**Directions**.
Of the material below, only the lines from the line containing "ATOM 47 C C" down to the line containing "ATOM 60 O O" belong in the answer, written out exactly.

**Raw data**.
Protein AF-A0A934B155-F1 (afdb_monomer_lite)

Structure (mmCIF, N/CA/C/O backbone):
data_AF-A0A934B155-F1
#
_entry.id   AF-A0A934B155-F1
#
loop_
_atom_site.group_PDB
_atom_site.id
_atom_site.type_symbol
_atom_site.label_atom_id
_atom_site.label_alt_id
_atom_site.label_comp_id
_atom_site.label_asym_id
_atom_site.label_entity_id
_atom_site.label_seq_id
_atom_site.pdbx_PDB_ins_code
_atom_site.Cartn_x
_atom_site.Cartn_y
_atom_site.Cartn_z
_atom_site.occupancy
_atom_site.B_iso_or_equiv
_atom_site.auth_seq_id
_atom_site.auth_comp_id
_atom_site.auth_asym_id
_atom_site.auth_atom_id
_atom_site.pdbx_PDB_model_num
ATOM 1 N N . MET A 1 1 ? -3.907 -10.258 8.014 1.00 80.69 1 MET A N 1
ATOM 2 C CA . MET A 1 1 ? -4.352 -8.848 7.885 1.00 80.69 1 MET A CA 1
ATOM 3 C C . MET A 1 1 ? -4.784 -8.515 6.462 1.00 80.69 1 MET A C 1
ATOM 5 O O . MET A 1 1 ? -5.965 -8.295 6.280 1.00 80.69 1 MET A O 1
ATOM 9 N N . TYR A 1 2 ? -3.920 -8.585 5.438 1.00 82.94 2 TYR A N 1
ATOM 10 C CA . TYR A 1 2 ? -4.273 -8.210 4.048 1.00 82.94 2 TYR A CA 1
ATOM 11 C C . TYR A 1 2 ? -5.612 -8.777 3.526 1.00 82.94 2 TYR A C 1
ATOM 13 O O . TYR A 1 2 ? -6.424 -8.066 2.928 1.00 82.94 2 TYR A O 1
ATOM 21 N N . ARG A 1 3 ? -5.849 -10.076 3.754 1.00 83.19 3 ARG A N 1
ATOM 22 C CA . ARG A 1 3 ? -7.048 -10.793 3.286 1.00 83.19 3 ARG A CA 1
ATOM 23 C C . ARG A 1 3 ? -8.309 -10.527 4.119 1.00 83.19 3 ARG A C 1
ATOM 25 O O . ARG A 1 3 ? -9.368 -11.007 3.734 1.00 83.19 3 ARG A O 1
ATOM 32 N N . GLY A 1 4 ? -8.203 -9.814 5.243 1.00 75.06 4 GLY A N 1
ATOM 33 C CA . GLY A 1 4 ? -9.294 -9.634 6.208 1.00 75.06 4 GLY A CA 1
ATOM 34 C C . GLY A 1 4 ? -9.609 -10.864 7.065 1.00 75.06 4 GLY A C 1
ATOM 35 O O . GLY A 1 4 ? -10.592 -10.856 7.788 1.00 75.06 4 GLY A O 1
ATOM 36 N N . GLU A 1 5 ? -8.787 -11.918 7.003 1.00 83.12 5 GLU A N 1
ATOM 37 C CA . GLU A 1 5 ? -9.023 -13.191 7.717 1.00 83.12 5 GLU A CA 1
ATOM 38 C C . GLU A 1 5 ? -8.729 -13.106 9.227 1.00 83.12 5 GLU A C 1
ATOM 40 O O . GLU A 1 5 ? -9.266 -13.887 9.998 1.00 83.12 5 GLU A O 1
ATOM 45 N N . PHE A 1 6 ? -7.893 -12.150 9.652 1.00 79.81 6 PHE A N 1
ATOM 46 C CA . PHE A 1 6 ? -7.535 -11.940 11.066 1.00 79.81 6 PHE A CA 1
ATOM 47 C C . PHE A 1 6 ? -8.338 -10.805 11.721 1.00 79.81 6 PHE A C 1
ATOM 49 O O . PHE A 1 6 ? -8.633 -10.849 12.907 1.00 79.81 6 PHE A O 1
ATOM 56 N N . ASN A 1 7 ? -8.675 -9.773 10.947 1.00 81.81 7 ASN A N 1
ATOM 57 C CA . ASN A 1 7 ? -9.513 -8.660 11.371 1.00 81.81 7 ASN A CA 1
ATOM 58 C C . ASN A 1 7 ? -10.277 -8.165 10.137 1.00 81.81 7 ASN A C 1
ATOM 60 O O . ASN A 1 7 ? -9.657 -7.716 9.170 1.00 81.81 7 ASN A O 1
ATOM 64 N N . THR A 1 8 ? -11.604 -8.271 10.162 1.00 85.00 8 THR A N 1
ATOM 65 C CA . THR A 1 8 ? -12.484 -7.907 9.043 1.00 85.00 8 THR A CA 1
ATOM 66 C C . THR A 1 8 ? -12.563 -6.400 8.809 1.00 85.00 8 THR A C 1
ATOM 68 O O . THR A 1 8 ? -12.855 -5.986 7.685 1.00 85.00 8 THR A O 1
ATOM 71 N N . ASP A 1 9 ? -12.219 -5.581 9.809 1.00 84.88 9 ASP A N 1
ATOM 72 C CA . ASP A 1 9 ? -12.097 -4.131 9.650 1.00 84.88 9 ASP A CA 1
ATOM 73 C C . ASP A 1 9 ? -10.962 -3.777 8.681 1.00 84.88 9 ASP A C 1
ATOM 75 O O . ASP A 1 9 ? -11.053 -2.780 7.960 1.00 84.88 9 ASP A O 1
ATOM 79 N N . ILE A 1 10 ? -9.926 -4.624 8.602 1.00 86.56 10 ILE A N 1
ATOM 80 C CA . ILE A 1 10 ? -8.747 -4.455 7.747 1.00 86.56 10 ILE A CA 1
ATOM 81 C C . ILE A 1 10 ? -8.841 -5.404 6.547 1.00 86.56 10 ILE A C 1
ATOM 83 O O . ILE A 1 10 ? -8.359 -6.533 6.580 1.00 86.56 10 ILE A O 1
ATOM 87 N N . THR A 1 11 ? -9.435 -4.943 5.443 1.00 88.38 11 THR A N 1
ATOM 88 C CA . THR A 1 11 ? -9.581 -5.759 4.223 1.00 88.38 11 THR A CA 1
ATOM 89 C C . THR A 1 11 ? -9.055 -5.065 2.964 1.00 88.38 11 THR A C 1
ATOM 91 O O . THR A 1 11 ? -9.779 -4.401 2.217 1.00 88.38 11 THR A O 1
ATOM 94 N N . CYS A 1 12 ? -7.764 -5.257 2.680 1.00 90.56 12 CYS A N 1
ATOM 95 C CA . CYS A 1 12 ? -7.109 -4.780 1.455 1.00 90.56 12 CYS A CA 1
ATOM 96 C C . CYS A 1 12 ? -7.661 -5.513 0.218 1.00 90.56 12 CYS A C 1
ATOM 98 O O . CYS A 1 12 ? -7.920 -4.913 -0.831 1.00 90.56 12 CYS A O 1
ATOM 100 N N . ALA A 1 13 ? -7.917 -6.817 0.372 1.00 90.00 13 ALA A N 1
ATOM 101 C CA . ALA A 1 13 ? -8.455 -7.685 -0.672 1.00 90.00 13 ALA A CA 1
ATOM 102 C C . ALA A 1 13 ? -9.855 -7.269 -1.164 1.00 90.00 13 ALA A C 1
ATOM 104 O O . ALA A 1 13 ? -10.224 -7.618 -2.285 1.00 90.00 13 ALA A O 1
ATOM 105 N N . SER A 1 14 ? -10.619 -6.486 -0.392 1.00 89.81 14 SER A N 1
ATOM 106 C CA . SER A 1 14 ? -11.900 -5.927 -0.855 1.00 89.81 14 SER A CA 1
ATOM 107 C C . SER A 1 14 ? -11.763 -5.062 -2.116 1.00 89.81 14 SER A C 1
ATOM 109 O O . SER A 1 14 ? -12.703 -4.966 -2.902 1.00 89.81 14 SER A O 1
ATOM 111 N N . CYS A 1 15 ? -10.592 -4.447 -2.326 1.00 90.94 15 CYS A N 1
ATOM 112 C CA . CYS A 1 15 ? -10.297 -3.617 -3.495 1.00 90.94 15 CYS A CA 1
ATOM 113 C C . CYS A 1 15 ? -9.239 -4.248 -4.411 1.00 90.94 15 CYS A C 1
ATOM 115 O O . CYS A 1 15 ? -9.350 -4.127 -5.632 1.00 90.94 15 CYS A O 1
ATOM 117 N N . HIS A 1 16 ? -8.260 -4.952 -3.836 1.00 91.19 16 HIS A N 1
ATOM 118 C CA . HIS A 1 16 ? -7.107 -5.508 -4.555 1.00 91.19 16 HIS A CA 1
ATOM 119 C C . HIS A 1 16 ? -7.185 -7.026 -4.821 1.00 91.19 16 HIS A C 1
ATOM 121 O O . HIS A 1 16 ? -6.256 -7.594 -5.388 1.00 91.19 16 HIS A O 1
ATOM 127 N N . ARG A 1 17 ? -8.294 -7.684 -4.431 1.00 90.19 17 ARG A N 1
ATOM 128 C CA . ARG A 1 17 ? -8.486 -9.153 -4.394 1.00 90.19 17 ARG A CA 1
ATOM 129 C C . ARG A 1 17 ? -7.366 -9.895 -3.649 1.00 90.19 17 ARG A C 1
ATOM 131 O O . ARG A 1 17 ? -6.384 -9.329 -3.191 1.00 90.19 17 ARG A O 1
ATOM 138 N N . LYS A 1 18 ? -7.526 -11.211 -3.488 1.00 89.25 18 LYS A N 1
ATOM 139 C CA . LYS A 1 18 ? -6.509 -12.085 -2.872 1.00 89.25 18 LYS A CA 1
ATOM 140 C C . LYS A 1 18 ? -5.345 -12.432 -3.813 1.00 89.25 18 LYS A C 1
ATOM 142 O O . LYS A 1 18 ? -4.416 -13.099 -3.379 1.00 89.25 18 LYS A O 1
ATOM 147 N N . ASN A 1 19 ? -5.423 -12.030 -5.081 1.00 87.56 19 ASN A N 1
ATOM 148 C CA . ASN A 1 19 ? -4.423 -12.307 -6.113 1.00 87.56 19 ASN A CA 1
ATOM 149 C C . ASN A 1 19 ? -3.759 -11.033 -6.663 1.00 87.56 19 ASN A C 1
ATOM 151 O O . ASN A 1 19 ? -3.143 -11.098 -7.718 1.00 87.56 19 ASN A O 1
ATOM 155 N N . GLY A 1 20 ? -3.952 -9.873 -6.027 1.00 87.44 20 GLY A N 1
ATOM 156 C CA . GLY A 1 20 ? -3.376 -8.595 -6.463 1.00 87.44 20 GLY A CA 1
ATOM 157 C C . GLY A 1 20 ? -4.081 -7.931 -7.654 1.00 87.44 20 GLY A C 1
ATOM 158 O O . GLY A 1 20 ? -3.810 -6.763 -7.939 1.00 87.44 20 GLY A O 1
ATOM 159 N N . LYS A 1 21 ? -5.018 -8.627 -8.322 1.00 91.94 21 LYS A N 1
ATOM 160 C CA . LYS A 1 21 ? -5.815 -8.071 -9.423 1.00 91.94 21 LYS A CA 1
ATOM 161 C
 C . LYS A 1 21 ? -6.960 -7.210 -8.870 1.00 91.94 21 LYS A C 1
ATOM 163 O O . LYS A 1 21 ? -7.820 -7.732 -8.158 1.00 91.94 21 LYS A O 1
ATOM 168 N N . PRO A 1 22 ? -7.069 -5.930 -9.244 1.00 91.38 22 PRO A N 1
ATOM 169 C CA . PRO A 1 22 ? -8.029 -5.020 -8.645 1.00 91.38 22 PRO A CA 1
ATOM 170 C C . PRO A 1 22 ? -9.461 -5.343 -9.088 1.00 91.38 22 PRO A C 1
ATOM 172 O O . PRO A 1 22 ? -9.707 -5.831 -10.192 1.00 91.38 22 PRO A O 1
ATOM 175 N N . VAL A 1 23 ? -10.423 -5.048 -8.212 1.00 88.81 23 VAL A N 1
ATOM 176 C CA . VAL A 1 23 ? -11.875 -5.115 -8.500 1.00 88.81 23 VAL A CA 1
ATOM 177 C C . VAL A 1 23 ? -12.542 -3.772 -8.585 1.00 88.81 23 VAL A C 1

**Output of the task**.
ATOM 47 C C . PHE A 1 6 ? -8.338 -10.805 11.721 1.00 79.81 6 PHE A C 1
ATOM 49 O O . PHE A 1 6 ? -8.633 -10.849 12.907 1.00 79.81 6 PHE A O 1
ATOM 56 N N . ASN A 1 7 ? -8.675 -9.773 10.947 1.00 81.81 7 ASN A N 1
ATOM 57 C CA . ASN A 1 7 ? -9.513 -8.660 11.371 1.00 81.81 7 ASN A CA 1
ATOM 58 C C . ASN A 1 7 ? -10.277 -8.165 10.137 1.00 81.81 7 ASN A C 1
ATOM 60 O O . ASN A 1 7 ? -9.657 -7.716 9.170 1.00 81.81 7 ASN A O 1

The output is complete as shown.